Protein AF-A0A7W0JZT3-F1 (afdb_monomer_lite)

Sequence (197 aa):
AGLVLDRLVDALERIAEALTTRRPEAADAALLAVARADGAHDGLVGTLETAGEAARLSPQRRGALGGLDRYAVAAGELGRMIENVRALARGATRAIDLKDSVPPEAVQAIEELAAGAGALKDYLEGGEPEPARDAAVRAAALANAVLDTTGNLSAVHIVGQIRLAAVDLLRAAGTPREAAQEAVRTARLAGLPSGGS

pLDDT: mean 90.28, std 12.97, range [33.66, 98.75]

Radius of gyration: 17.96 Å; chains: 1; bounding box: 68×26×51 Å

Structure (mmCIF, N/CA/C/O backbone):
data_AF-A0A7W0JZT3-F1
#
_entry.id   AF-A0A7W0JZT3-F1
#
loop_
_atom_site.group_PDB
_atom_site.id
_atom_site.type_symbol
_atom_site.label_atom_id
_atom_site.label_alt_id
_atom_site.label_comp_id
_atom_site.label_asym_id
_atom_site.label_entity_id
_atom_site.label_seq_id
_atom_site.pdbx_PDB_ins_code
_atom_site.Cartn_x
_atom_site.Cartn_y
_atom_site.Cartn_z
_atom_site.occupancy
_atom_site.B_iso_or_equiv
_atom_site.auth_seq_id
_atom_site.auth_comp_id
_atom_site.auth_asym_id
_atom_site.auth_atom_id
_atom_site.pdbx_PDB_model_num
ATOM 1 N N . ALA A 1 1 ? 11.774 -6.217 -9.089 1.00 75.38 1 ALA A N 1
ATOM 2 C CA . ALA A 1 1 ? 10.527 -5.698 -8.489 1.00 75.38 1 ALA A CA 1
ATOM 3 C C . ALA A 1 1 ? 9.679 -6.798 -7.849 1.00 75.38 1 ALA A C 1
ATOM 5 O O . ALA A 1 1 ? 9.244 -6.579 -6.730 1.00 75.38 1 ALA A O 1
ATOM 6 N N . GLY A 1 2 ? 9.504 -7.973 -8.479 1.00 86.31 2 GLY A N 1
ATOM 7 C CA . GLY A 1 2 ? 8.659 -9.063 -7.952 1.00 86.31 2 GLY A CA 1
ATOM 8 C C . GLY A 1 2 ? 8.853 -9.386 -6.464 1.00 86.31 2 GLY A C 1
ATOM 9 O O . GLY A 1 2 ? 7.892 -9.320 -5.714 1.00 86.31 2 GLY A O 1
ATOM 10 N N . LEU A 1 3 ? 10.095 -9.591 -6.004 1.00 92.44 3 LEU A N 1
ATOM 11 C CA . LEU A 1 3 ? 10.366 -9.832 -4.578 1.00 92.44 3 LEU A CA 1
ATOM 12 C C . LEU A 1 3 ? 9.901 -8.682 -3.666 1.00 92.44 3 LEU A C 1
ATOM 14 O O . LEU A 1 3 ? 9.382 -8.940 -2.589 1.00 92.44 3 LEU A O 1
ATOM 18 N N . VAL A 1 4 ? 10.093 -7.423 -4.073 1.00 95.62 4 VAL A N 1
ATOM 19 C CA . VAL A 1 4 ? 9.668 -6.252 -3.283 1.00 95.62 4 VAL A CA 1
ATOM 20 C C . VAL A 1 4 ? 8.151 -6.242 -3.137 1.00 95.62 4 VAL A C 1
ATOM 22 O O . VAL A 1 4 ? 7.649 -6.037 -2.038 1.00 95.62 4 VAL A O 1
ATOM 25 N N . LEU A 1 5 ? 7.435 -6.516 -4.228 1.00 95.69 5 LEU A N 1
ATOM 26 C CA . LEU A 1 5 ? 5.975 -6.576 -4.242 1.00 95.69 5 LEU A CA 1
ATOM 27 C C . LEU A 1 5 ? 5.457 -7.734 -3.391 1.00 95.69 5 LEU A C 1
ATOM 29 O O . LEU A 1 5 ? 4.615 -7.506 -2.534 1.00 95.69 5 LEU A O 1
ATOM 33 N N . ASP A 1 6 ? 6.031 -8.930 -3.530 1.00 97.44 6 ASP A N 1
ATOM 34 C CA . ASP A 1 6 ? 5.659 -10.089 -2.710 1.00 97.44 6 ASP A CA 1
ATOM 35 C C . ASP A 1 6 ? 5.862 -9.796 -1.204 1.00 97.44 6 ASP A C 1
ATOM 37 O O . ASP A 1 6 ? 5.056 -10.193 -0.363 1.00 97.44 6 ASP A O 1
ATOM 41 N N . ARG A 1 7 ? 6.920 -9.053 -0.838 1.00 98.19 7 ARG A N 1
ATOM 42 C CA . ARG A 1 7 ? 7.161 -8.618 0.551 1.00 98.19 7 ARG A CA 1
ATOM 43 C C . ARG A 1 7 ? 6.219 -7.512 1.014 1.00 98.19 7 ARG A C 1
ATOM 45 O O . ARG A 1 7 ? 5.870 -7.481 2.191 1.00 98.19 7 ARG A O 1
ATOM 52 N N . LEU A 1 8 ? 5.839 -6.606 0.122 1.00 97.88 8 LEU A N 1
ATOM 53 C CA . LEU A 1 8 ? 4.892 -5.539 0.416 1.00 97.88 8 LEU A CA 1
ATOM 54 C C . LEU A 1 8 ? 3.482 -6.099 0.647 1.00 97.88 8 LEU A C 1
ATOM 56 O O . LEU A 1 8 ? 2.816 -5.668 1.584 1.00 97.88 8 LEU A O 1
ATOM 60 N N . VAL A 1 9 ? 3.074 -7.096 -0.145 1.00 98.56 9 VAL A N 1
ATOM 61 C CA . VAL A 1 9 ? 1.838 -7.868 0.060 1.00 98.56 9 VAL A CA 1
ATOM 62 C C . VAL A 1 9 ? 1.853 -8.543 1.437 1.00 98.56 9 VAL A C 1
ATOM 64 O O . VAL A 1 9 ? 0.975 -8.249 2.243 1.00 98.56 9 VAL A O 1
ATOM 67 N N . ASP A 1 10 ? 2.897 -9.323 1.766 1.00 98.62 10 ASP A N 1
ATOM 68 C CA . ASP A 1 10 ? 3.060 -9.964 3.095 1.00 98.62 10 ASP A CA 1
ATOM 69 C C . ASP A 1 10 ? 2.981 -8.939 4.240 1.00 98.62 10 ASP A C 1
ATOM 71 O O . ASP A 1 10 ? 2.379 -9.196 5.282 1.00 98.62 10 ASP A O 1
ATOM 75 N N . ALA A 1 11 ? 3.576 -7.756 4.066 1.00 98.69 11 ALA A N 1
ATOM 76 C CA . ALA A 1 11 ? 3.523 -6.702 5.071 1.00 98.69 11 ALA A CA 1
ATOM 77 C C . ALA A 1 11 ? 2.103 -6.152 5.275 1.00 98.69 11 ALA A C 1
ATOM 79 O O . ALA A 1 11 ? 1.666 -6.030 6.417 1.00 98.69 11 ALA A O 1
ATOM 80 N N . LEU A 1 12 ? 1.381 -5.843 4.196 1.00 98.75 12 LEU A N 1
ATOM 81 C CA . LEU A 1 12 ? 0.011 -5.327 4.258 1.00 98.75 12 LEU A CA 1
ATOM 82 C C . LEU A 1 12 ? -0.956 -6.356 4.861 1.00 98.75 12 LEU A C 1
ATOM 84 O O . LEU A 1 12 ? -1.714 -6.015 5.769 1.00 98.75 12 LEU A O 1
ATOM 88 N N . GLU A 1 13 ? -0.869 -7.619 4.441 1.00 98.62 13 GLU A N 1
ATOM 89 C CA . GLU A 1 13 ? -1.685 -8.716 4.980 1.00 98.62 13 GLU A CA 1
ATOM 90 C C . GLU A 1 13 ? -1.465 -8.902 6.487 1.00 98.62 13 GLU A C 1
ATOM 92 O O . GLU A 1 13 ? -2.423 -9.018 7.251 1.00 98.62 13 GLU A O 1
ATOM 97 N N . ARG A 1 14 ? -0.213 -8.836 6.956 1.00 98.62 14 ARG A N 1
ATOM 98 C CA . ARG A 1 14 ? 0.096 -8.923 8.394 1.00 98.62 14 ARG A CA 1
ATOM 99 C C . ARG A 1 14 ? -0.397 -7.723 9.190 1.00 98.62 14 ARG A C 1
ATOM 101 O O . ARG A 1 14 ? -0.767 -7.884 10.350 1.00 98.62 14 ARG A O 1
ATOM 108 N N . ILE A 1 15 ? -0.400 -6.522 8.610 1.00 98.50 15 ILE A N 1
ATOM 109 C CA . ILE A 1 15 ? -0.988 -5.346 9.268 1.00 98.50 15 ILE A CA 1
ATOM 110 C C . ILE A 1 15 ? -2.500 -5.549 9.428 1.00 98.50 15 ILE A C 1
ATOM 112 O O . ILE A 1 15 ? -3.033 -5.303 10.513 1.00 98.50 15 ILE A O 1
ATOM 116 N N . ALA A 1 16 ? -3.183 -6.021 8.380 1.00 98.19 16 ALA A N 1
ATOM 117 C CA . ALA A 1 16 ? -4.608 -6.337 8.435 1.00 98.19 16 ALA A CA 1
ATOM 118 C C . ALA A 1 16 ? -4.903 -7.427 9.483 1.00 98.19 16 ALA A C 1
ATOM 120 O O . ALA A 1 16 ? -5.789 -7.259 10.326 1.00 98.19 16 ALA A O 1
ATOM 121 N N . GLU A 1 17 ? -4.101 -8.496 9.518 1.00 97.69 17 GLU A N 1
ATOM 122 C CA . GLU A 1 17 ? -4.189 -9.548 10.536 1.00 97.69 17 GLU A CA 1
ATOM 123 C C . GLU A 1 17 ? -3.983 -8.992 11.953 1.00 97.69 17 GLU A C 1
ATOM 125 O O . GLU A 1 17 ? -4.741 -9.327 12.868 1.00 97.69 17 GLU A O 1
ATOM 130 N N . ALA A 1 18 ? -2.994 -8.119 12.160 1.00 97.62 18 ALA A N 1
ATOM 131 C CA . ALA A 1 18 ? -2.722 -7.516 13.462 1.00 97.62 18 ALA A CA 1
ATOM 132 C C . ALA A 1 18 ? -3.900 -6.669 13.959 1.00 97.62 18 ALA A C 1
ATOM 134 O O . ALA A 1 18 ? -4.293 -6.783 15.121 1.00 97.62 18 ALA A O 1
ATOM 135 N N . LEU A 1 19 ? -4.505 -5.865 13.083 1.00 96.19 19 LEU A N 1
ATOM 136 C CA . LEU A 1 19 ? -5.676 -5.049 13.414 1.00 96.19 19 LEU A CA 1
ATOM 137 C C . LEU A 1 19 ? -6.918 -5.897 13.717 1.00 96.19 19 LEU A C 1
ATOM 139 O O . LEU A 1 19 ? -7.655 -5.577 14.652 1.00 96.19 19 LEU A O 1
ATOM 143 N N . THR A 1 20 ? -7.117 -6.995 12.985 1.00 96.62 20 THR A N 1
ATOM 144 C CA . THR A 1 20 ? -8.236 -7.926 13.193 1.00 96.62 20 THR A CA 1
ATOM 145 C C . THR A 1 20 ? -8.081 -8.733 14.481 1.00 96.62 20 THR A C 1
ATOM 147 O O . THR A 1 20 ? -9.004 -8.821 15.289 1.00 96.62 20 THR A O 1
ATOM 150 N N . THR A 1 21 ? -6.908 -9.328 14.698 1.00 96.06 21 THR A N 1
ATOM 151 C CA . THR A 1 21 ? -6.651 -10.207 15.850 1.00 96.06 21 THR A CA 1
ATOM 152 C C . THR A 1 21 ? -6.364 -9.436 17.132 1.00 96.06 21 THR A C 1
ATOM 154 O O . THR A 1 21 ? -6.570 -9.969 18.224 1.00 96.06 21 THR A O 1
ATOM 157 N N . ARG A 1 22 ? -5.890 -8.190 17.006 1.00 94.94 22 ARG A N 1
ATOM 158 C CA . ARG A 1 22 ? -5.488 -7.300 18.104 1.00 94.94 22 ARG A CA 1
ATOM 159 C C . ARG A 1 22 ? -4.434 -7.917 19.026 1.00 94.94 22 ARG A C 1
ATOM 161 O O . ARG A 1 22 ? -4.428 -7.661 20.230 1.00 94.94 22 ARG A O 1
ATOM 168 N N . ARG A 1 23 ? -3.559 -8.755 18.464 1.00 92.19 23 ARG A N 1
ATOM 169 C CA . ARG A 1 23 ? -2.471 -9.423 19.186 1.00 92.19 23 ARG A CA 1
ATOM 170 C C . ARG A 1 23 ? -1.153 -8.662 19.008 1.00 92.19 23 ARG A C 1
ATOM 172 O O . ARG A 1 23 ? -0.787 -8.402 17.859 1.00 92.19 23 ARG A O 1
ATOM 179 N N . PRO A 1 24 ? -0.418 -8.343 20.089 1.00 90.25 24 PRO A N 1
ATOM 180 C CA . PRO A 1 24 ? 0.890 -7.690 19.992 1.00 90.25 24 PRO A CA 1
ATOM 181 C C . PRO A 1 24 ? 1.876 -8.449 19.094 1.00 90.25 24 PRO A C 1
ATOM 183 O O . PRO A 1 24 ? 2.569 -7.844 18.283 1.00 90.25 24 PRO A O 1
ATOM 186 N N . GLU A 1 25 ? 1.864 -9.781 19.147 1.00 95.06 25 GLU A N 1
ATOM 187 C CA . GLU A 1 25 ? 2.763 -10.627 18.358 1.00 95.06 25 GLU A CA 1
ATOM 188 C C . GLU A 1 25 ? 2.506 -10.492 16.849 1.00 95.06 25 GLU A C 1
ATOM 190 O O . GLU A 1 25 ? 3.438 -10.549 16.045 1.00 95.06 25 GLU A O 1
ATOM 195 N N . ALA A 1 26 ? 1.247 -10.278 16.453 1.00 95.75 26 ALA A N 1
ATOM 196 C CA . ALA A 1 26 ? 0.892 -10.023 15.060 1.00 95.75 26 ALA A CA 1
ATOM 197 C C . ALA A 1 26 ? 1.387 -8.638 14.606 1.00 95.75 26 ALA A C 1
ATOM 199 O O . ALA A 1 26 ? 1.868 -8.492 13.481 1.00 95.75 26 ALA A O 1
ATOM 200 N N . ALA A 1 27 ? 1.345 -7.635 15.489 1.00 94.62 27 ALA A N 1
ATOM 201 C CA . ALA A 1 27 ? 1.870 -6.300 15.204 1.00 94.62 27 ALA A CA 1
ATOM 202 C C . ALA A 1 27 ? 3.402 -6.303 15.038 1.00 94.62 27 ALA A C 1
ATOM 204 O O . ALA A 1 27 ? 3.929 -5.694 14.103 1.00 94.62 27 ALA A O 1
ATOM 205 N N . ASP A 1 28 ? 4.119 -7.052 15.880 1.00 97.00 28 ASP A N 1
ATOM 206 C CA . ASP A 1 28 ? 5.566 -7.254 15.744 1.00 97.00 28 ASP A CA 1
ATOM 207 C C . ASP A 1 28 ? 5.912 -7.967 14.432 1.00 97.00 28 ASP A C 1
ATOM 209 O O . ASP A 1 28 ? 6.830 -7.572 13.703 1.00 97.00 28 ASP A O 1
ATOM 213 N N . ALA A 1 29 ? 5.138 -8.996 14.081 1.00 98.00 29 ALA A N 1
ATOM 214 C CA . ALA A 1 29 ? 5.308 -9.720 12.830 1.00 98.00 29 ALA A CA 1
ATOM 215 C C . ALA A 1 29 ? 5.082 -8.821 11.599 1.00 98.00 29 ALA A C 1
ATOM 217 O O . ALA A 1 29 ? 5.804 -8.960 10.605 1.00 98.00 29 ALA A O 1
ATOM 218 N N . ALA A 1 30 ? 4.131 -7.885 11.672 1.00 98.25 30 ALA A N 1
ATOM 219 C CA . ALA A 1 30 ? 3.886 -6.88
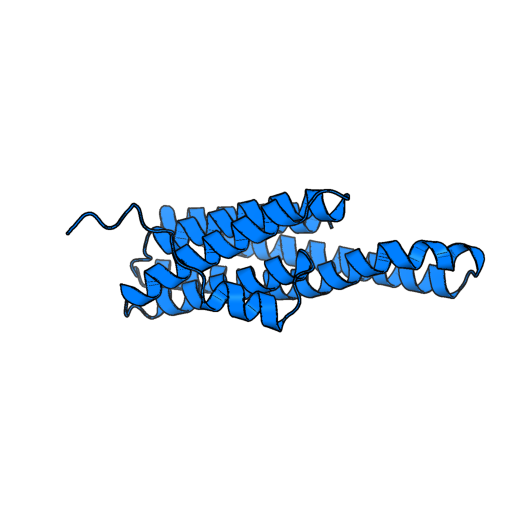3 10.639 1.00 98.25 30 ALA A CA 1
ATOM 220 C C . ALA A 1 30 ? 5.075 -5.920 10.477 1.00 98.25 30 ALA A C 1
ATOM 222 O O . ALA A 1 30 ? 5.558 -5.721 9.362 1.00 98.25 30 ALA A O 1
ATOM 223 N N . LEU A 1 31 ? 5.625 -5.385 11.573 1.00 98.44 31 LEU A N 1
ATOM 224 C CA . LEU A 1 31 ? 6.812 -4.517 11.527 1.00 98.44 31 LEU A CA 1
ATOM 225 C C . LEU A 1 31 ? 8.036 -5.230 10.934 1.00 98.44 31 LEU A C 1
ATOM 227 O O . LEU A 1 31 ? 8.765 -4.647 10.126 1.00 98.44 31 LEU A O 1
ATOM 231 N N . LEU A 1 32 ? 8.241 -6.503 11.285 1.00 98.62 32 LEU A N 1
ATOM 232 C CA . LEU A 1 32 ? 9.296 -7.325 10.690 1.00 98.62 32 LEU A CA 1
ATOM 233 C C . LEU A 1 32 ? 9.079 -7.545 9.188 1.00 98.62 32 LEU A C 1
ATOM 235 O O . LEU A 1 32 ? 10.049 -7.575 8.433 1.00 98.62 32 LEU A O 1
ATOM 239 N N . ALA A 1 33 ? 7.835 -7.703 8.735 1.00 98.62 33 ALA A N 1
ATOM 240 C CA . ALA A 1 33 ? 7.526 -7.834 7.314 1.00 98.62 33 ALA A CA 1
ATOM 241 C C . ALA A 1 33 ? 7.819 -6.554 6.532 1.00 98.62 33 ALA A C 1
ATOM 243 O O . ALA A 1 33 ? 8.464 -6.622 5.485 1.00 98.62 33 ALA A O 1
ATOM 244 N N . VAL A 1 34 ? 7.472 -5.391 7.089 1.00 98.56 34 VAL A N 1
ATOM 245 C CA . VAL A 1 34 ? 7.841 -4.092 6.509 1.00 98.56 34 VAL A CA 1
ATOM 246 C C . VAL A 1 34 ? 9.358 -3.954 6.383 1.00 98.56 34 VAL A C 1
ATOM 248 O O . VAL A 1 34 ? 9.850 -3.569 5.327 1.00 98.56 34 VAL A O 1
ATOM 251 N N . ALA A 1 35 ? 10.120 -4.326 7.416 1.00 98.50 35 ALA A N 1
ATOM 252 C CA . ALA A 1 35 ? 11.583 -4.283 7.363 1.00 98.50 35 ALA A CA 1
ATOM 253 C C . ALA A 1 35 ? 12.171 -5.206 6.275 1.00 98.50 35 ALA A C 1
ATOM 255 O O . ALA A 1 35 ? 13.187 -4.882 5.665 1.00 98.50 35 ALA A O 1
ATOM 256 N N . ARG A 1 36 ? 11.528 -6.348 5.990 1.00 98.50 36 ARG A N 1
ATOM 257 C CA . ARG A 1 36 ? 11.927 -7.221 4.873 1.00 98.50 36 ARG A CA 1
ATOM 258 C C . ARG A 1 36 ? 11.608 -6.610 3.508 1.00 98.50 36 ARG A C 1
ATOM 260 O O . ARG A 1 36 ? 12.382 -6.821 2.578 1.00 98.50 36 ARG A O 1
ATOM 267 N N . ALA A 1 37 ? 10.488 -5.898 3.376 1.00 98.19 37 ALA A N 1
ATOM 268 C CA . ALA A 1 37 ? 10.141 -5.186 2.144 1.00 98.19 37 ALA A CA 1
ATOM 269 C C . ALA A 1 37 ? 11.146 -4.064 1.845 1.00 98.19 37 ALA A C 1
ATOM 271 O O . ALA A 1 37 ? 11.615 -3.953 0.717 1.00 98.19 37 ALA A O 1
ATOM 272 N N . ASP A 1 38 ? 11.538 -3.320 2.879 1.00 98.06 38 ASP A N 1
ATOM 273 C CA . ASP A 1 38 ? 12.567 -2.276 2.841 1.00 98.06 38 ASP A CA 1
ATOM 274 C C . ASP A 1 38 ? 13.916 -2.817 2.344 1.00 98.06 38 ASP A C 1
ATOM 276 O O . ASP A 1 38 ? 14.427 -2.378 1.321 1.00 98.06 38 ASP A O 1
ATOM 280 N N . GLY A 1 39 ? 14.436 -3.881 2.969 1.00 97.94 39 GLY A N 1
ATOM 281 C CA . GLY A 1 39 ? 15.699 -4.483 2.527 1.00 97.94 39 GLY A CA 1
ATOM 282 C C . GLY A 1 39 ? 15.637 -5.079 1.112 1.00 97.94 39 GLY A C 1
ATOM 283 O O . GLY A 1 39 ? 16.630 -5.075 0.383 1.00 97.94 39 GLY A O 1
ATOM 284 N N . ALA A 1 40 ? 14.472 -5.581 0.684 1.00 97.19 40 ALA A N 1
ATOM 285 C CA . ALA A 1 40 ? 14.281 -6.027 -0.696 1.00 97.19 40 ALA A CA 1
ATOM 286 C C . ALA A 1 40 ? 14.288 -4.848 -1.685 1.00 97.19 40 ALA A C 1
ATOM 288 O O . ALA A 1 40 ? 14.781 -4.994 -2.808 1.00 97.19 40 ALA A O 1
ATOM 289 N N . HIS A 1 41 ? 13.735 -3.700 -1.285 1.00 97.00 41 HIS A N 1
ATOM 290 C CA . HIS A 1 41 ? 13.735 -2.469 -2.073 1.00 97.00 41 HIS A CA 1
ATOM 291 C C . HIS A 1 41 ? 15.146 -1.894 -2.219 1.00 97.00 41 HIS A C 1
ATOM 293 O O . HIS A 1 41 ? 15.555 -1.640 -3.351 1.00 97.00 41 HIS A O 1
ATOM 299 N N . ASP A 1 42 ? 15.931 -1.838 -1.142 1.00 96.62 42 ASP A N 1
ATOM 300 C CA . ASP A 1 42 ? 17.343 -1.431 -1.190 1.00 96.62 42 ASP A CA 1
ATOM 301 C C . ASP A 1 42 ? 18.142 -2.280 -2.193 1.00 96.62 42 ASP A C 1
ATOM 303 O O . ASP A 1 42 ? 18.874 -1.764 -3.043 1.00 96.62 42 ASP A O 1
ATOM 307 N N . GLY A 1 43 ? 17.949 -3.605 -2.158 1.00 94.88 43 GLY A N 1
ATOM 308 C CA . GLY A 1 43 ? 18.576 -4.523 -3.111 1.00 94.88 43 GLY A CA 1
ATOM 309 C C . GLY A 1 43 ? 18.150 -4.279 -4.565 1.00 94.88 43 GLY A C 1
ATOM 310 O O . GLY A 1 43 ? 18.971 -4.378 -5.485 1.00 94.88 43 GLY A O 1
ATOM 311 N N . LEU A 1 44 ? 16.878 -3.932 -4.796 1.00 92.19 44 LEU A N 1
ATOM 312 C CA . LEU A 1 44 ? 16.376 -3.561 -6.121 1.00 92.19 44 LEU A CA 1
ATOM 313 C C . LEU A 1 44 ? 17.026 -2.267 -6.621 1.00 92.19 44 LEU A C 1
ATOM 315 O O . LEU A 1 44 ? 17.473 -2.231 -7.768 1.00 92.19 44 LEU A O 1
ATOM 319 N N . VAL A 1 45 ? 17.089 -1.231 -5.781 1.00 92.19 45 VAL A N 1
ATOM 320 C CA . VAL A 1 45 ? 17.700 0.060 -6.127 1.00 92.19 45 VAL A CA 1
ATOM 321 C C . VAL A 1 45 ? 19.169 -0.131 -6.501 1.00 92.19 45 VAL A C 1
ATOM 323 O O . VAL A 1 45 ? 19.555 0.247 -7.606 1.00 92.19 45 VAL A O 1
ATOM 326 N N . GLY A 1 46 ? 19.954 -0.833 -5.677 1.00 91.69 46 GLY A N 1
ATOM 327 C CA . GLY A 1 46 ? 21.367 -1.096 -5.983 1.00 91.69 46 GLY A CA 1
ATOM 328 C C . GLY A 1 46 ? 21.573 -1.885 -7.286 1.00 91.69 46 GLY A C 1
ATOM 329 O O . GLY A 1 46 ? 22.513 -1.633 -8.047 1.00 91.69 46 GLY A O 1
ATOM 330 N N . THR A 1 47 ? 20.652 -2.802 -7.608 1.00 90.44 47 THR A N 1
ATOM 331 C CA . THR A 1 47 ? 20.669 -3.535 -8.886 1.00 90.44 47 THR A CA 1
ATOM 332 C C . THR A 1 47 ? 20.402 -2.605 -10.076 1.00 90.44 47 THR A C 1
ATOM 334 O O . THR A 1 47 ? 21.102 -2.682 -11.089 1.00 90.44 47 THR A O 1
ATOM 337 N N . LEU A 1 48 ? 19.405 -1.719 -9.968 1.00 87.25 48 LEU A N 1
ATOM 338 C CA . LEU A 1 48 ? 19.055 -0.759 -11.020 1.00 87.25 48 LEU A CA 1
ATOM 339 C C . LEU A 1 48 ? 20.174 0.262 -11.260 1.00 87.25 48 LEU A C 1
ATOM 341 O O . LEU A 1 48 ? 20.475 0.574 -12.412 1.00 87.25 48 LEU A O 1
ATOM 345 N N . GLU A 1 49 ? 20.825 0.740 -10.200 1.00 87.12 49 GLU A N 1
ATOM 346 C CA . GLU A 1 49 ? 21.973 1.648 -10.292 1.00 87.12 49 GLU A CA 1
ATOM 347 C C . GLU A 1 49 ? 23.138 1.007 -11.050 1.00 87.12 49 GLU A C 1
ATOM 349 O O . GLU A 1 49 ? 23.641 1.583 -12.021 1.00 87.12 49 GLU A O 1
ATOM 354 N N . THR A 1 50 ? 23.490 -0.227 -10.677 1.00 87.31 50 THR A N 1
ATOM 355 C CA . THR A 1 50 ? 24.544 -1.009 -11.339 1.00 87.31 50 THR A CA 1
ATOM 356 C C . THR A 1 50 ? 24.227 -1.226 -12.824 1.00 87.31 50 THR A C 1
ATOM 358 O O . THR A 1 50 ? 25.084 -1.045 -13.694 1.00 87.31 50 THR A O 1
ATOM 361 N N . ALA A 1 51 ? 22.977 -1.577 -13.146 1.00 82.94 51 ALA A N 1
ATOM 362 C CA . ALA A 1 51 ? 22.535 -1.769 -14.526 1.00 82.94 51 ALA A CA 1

::::

**Work to be completed:** When the line with "ATOM 243 O O" is reached in the data above, begin copying, and stop after the line with "ATOM 252 C CA"; copy each line exactly, both ends included.

**Finished task:**
ATOM 243 O O . ALA A 1 33 ? 8.464 -6.622 5.485 1.00 98.62 33 ALA A O 1
ATOM 244 N N . VAL A 1 34 ? 7.472 -5.391 7.089 1.00 98.56 34 VAL A N 1
ATOM 245 C CA . VAL A 1 34 ? 7.841 -4.092 6.509 1.00 98.56 34 VAL A CA 1
ATOM 246 C C . VAL A 1 34 ? 9.358 -3.954 6.383 1.00 98.56 34 VAL A C 1
ATOM 248 O O . VAL A 1 34 ? 9.850 -3.569 5.327 1.00 98.56 34 VAL A O 1
ATOM 251 N N . ALA A 1 35 ? 10.120 -4.326 7.416 1.00 98.50 35 ALA A N 1
ATOM 252 C CA . ALA A 1 35 ? 11.583 -4.283 7.363 1.00 98.50 35 ALA A CA 1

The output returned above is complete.